The flip side is when the interviewer doesn't communicate well. Or asks a
specific question, but means something slightly different.

I've dealt with that before. Assumed they meant what they said, when the
reality was, they were being more precise than intended. My fault for assuming
I guess. I now try to clarify the intent, and make clear the precision.

------
kator
From the article: "I'm going to ask you to solve one of my problems for every
problem you ask me. Remember, an interview is a two-way process, I'm trying to
determine if I want to work with you too."

This is the best part really.. Instead of "just say no" remember it's a
dialog. If the brainteaser is interesting or you can quickly respond to how
you would approach solving it then don't be an jerk about it. And feel free to
have a dialog ask something back and see how they approach problem solving
etc. Make it fun and interesting for all involved. If you're going to work
with these people you might as well start right now in the interview!

I never take an interview with a potential client or employer without having a
very clear set of my own questions for them and getting those answered.

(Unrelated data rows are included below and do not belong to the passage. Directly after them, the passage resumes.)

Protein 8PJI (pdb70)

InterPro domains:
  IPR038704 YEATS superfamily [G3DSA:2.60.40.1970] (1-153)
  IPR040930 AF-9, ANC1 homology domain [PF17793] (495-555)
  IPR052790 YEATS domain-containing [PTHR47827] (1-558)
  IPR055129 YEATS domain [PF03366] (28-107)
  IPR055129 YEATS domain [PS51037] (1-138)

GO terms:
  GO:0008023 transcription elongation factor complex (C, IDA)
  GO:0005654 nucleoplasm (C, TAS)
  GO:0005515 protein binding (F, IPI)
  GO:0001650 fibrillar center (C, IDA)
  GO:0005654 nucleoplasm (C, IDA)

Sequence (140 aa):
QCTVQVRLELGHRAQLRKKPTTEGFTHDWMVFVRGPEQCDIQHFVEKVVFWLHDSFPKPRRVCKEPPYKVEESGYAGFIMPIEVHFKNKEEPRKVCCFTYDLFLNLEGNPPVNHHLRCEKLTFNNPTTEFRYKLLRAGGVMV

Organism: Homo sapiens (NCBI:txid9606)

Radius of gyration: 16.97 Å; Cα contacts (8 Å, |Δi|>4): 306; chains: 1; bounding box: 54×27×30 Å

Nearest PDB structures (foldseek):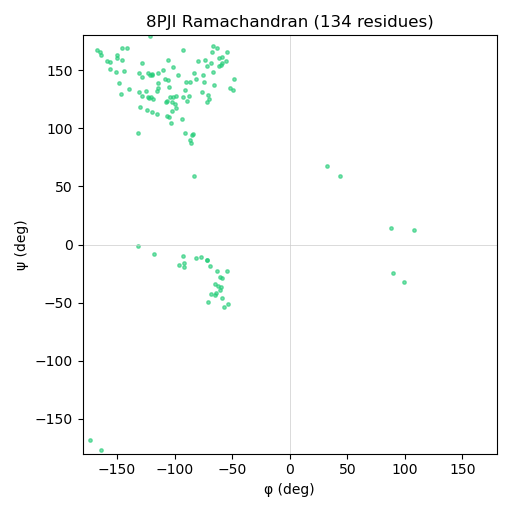
  6hpy-assembly1_A  TM=9.971E-01  e=9.286E-27  Homo sapiens
  5j9s-assembly1_A  TM=9.878E-01  e=1.514E-25  Homo sapiens
  7e74-assembly2_B  TM=9.929E-01  e=6.115E-25  Homo sapiens
  6ls6-assembly1_A  TM=9.941E-01  e=1.910E-22  H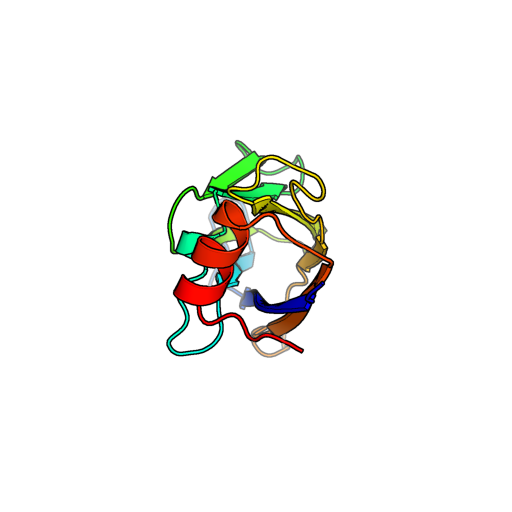omo sapiens
  6mim-assembly2_C  TM=9.929E-01  e=6.258E-21  Homo sapiens

Structure (mmCIF, N/CA/C/O backbone):
data_8PJI
#
_entry.id   8PJI
#
_cell.length_a   49.532
_cell.length_b   49.532
_cell.length_c   132.120
_cell.angle_alpha   90.00
_cell.angle_beta   90.00
_cell.angle_gamma   90.00
#
_symmetry.space_group_name_H-M   'P 43 21 2'
#
loop_
_entity.id
_entity.type
_entity.pdbx_description
1 polymer 'Protein ENL'
2 non-polymer 1,2-ETHANEDIOL
3 non-polymer 'DIMETHYL SULFOXIDE'
4 non-polymer ~{N}-cyclopentyl-1-(3-hydroxyphenyl)imidazole-4-carboxamide
5 non-polymer 'SULFATE ION'
6 water water
#
loop_
_atom_site.group_PDB
_atom_site.id
_atom_site.type_symbol
_atom_site.label_atom_id
_atom_site.label_alt_id
_atom_site.label_comp_id
_atom_site.label_asym_id
_atom_site.label_entity_id
_atom_site.label_seq_id
_atom_site.pdbx_PDB_ins_code
_atom_site.Cartn_x
_atom_site.Cartn_y
_atom_site.Cartn_z
_atom_site.occupancy
_atom_site.B_iso_or_equiv
_atom_site.auth_seq_id
_atom_site.auth_comp_id
_atom_site.auth_asym_id
_atom_site.auth_atom_id
_atom_site.pdbx_PDB_model_num
ATOM 1 N N . GLN A 1 4 ? -31.034 10.010 -13.495 1.00 66.55 4 GLN A N 1
ATOM 2 C CA . GLN A 1 4 ? -31.045 10.501 -12.076 1.00 66.85 4 GLN A CA 1
ATOM 3 C C . GLN A 1 4 ? -30.434 9.443 -11.133 1.00 62.61 4 GLN A C 1
ATOM 4 O O . GLN A 1 4 ? -31.114 9.054 -10.169 1.00 63.88 4 GLN A O 1
ATOM 10 N N . CYS A 1 5 ? -29.191 9.000 -11.354 1.00 55.68 5 CYS A N 1
ATOM 11 C CA . CYS A 1 5 ? -28.598 7.868 -10.589 1.00 55.49 5 CYS A CA 1
ATOM 12 C C . CYS A 1 5 ? -27.072 7.902 -10.562 1.00 51.68 5 CYS A C 1
ATOM 13 O O . CYS A 1 5 ? -26.438 8.371 -11.535 1.00 55.39 5 CYS A O 1
ATOM 16 N N . THR A 1 6 ? -26.512 7.366 -9.488 1.00 42.40 6 THR A N 1
ATOM 17 C CA . THR A 1 6 ? -25.060 7.161 -9.310 1.00 41.20 6 THR A CA 1
ATOM 18 C C . THR A 1 6 ? -24.796 5.661 -9.257 1.00 37.03 6 THR A C 1
ATOM 19 O O . THR A 1 6 ? -25.590 4.955 -8.596 1.00 34.49 6 THR A O 1
ATOM 23 N N . VAL A 1 7 ? -23.768 5.199 -9.972 1.00 31.06 7 VAL A N 1
ATOM 24 C CA . VAL A 1 7 ? -23.325 3.776 -9.932 1.00 28.12 7 VAL A CA 1
ATOM 25 C C . VAL A 1 7 ? -21.866 3.759 -9.454 1.00 30.78 7 VAL A C 1
ATOM 26 O O . VAL A 1 7 ? -21.014 4.481 -10.019 1.00 26.36 7 VAL A O 1
ATOM 30 N N . GLN A 1 8 ? -21.593 2.977 -8.416 1.00 31.27 8 GLN A N 1
ATOM 31 C CA . GLN A 1 8 ? -20.229 2.767 -7.883 1.00 31.26 8 GLN A CA 1
ATOM 32 C C . GLN A 1 8 ? -19.713 1.392 -8.290 1.00 28.42 8 GLN A C 1
ATOM 33 O O . GLN A 1 8 ? -20.496 0.406 -8.227 1.00 26.73 8 GLN A O 1
ATOM 39 N N . VAL A 1 9 ? -18.450 1.343 -8.734 1.00 26.60 9 VAL A N 1
ATOM 40 C CA . VAL A 1 9 ? -17.728 0.076 -9.031 1.00 27.08 9 VAL A CA 1
ATOM 41 C C . VAL A 1 9 ? -16.404 0.129 -8.275 1.00 26.74 9 VAL A C 1
ATOM 42 O O . VAL A 1 9 ? -15.933 1.239 -7.955 1.00 28.85 9 VAL A O 1
ATOM 46 N N . ARG A 1 10 ? -15.824 -1.029 -7.992 1.00 27.16 10 ARG A N 1
ATOM 47 C CA . ARG A 1 10 ? -14.545 -1.078 -7.240 1.00 28.38 10 ARG A CA 1
ATOM 48 C C . ARG A 1 10 ? -13.435 -1.639 -8.130 1.00 28.57 10 ARG A C 1
ATOM 49 O O . ARG A 1 10 ? -13.691 -2.624 -8.878 1.00 25.55 10 ARG A O 1
ATOM 57 N N . LEU A 1 11 ? -12.252 -1.039 -8.033 1.00 26.38 11 LEU A N 1
ATOM 58 C CA . LEU A 1 11 ? -11.000 -1.556 -8.634 1.00 27.17 11 LEU A CA 1
ATOM 59 C C . LEU A 1 11 ? -10.010 -1.803 -7.504 1.00 25.24 11 LEU A C 1
ATOM 60 O O . LEU A 1 11 ? -10.025 -1.010 -6.554 1.00 24.82 11 LEU A O 1
ATOM 65 N N . GLU A 1 12 ? -9.163 -2.821 -7.660 1.00 25.40 12 GLU A N 1
ATOM 66 C CA . GLU A 1 12 ? -7.977 -3.049 -6.796 1.00 25.22 12 GLU A CA 1
ATOM 67 C C . GLU A 1 12 ? -6.737 -2.976 -7.678 1.00 23.50 12 GLU A C 1
ATOM 68 O O . GLU A 1 12 ? -6.709 -3.633 -8.728 1.00 22.81 12 GLU A O 1
ATOM 74 N N . LEU A 1 13 ? -5.807 -2.114 -7.296 1.00 22.29 13 LEU A N 1
ATOM 75 C CA . LEU A 1 13 ? -4.481 -1.975 -7.924 1.00 23.72 13 LEU A CA 1
ATOM 76 C C . LEU A 1 13 ? -3.532 -2.551 -6.894 1.00 25.06 13 LEU A C 1
ATOM 77 O O . LEU A 1 13 ? -3.709 -2.243 -5.667 1.00 27.04 13 LEU A O 1
ATOM 82 N N . GLY A 1 14 ? -2.517 -3.248 -7.336 1.00 22.49 14 GLY A N 1
ATOM 83 C CA . GLY A 1 14 ? -1.530 -3.669 -6.344 1.00 21.62 14 GLY A CA 1
ATOM 84 C C . GLY A 1 14 ? -0.273 -4.096 -7.020 1.00 23.37 14 GLY A C 1
ATOM 85 O O . GLY A 1 14 ? -0.192 -4.092 -8.328 1.00 20.52 14 GLY A O 1
ATOM 86 N N . HIS A 1 15 ? 0.647 -4.550 -6.191 1.00 22.33 15 HIS A N 1
ATOM 87 C CA . HIS A 1 15 ? 1.910 -5.117 -6.700 1.00 22.86 15 HIS A CA 1
ATOM 88 C C . HIS A 1 15 ? 2.526 -6.064 -5.693 1.00 23.27 15 HIS A C 1
ATOM 89 O O . HIS A 1 15 ? 2.254 -5.917 -4.468 1.00 20.88 15 HIS A O 1
ATOM 96 N N . ARG A 1 16 ? 3.357 -6.945 -6.238 1.00 22.47 16 ARG A N 1
ATOM 97 C CA . ARG A 1 16 ? 4.278 -7.807 -5.473 1.00 25.00 16 ARG A CA 1
ATOM 98 C C . ARG A 1 16 ? 5.696 -7.559 -5.96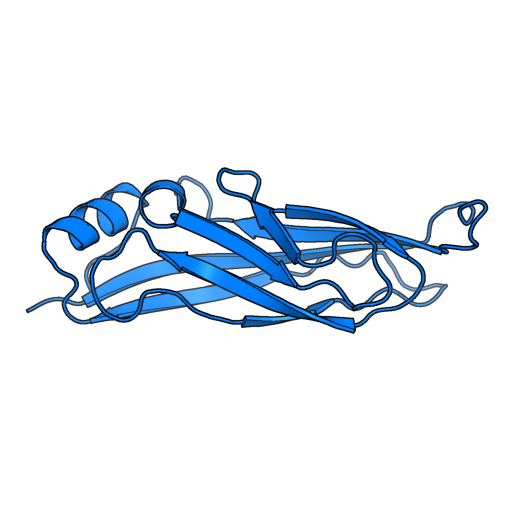4 1.00 24.15 16 ARG A C 1
ATOM 99 O O . ARG A 1 16 ? 5.902 -7.306 -7.187 1.00 23.50 16 ARG A O 1
ATOM 107 N N . ALA A 1 17 ? 6.641 -7.679 -5.046 1.00 24.28 17 ALA A N 1
ATOM 108 C CA . ALA A 1 17 ? 8.082 -7.575 -5.353 1.00 24.33 17 ALA A CA 1
ATOM 109 C C . ALA A 1 17 ? 8.858 -8.470 -4.396 1.00 28.49 17 ALA A C 1
ATOM 110 O O . ALA A 1 17 ? 8.549 -8.479 -3.155 1.00 26.07 17 ALA A O 1
ATOM 112 N N . GLN A 1 18 ? 9.861 -9.148 -4.938 1.00 28.25 18 GLN A N 1
ATOM 113 C CA . GLN A 1 18 ? 10.761 -9.980 -4.113 1.00 32.91 18 GLN A CA 1
ATOM 114 C C . GLN A 1 18 ? 12.180 -9.904 -4.676 1.00 30.08 18 GLN A C 1
ATOM 115 O O . GLN A 1 18 ? 12.362 -9.758 -5.909 1.00 27.45 18 GLN A O 1
ATOM 121 N N . LEU A 1 19 ? 13.128 -10.033 -3.765 1.00 29.89 19 LEU A N 1
ATOM 122 C CA . LEU A 1 19 ? 14.580 -10.103 -4.053 1.00 31.90 19 LEU A CA 1
ATOM 123 C C . LEU A 1 19 ? 14.837 -11.457 -4.718 1.00 31.29 19 LEU A C 1
ATOM 124 O O . LEU A 1 19 ? 14.337 -12.457 -4.216 1.00 32.66 19 LEU A O 1
ATOM 129 N N . ARG A 1 20 ? 15.502 -11.523 -5.864 1.00 30.43 20 ARG A N 1
ATOM 130 C CA . ARG A 1 20 ? 15.826 -12.858 -6.425 1.00 31.47 20 ARG A CA 1
ATOM 131 C C . ARG A 1 20 ? 16.872 -13.545 -5.521 1.00 32.69 20 ARG A C 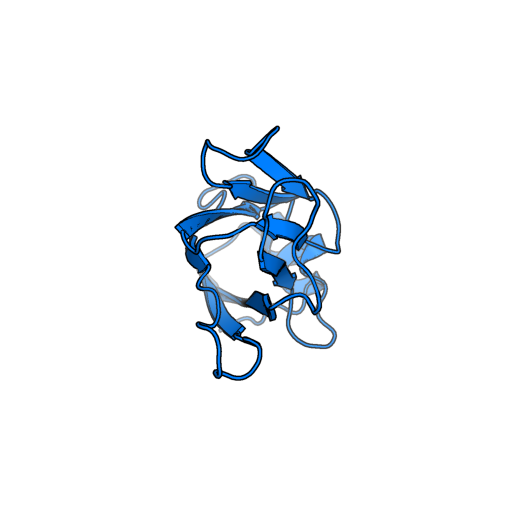1
ATOM 132 O O . ARG A 1 20 ? 17.645 -12.860 -4.835 1.00 31.16 20 ARG A O 1
ATOM 140 N N . LYS A 1 21 ? 16.928 -14.865 -5.547 1.00 37.71 21 LYS A N 1
ATOM 141 C CA . LYS A 1 21 ? 18.004 -15.626 -4.859 1.00 44.11 21 LYS A CA 1
ATOM 142 C C . LYS A 1 21 ? 19.335 -15.191 -5.476 1.00 37.94 21 LYS A C 1
ATOM 143 O O . LYS A 1 21 ? 20.310 -15.002 -4.745 1.00 38.49 21 LYS A O 1
ATOM 149 N N . LYS A 1 22 ? 19.352 -14.990 -6.787 1.00 34.05 22 LYS A N 1
ATOM 150 C CA . LYS A 1 22 ? 20.556 -14.518 -7.506 1.00 36.36 22 LYS A CA 1
ATOM 151 C C . LYS A 1 22 ? 20.124 -13.511 -8.552 1.00 32.90 22 LYS A C 1
ATOM 152 O O . LYS A 1 22 ? 19.177 -13.754 -9.284 1.00 33.64 22 LYS A O 1
ATOM 158 N N . PRO A 1 23 ? 20.808 -12.366 -8.660 1.00 30.82 23 PRO A N 1
ATOM 159 C CA . PRO A 1 23 ? 20.493 -11.405 -9.713 1.00 35.08 23 PRO A CA 1
ATOM 160 C C . PRO A 1 23 ? 20.543 -12.027 -11.110 1.00 34.22 23 PRO A C 1
ATOM 161 O O . PRO A 1 23 ? 21.113 -13.075 -11.276 1.00 31.97 23 PRO A O 1
ATOM 165 N N . THR A 1 24 ? 19.851 -11.405 -12.059 1.00 34.81 24 THR A N 1
ATOM 166 C CA . THR A 1 24 ? 19.924 -11.779 -13.486 1.00 32.64 24 THR A CA 1
ATOM 167 C C . THR A 1 24 ? 21.331 -11.444 -13.961 1.00 35.90 24 THR A C 1
ATOM 168 O O . THR A 1 24 ? 22.053 -10.729 -13.204 1.00 32.19 24 THR A O 1
ATOM 172 N N . THR A 1 25 ? 21.681 -11.878 -15.176 1.00 38.75 25 THR A N 1
ATOM 173 C CA . THR A 1 25 ? 22.959 -11.527 -15.847 1.00 40.34 25 THR A CA 1
ATOM 174 C C . THR A 1 25 ? 23.052 -10.006 -16.034 1.00 40.75 25 THR A C 1
ATOM 175 O O . THR A 1 25 ? 24.196 -9.496 -16.083 1.00 38.25 25 THR A O 1
ATOM 179 N N . GLU A 1 26 ? 21.922 -9.292 -16.156 1.00 35.46 26 GLU A N 1
ATOM 180 C CA . GLU A 1 26 ? 21.939 -7.810 -16.341 1.00 35.18 26 GLU A CA 1
ATOM 181 C C . GLU A 1 26 ? 22.221 -7.131 -14.996 1.00 31.49 26 GLU A C 1
ATOM 182 O O . GLU A 1 26 ? 22.356 -5.904 -14.996 1.00 40.19 26 GLU A O 1
ATOM 188 N N . GLY A 1 27 ? 22.184 -7.890 -13.898 1.00 29.75 27 GLY A N 1
ATOM 189 C CA . GLY A 1 27 ? 22.280 -7.386 -12.514 1.00 29.91 27 GLY A CA 1
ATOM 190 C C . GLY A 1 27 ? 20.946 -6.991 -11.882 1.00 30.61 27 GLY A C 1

I often ask off the wall questions or talk about a deep problem we solved
recently and ask for the candidate for ideas on how they would approach the
problem. I always share the answer we came up with. The reason for the
question is not a perfect answer but to see how a candidate approaches
potentially solving the question.

------
patio11
Just say no to interviews. (Seriously. If a decision maker wants you hired
nothing resembling one takes place.)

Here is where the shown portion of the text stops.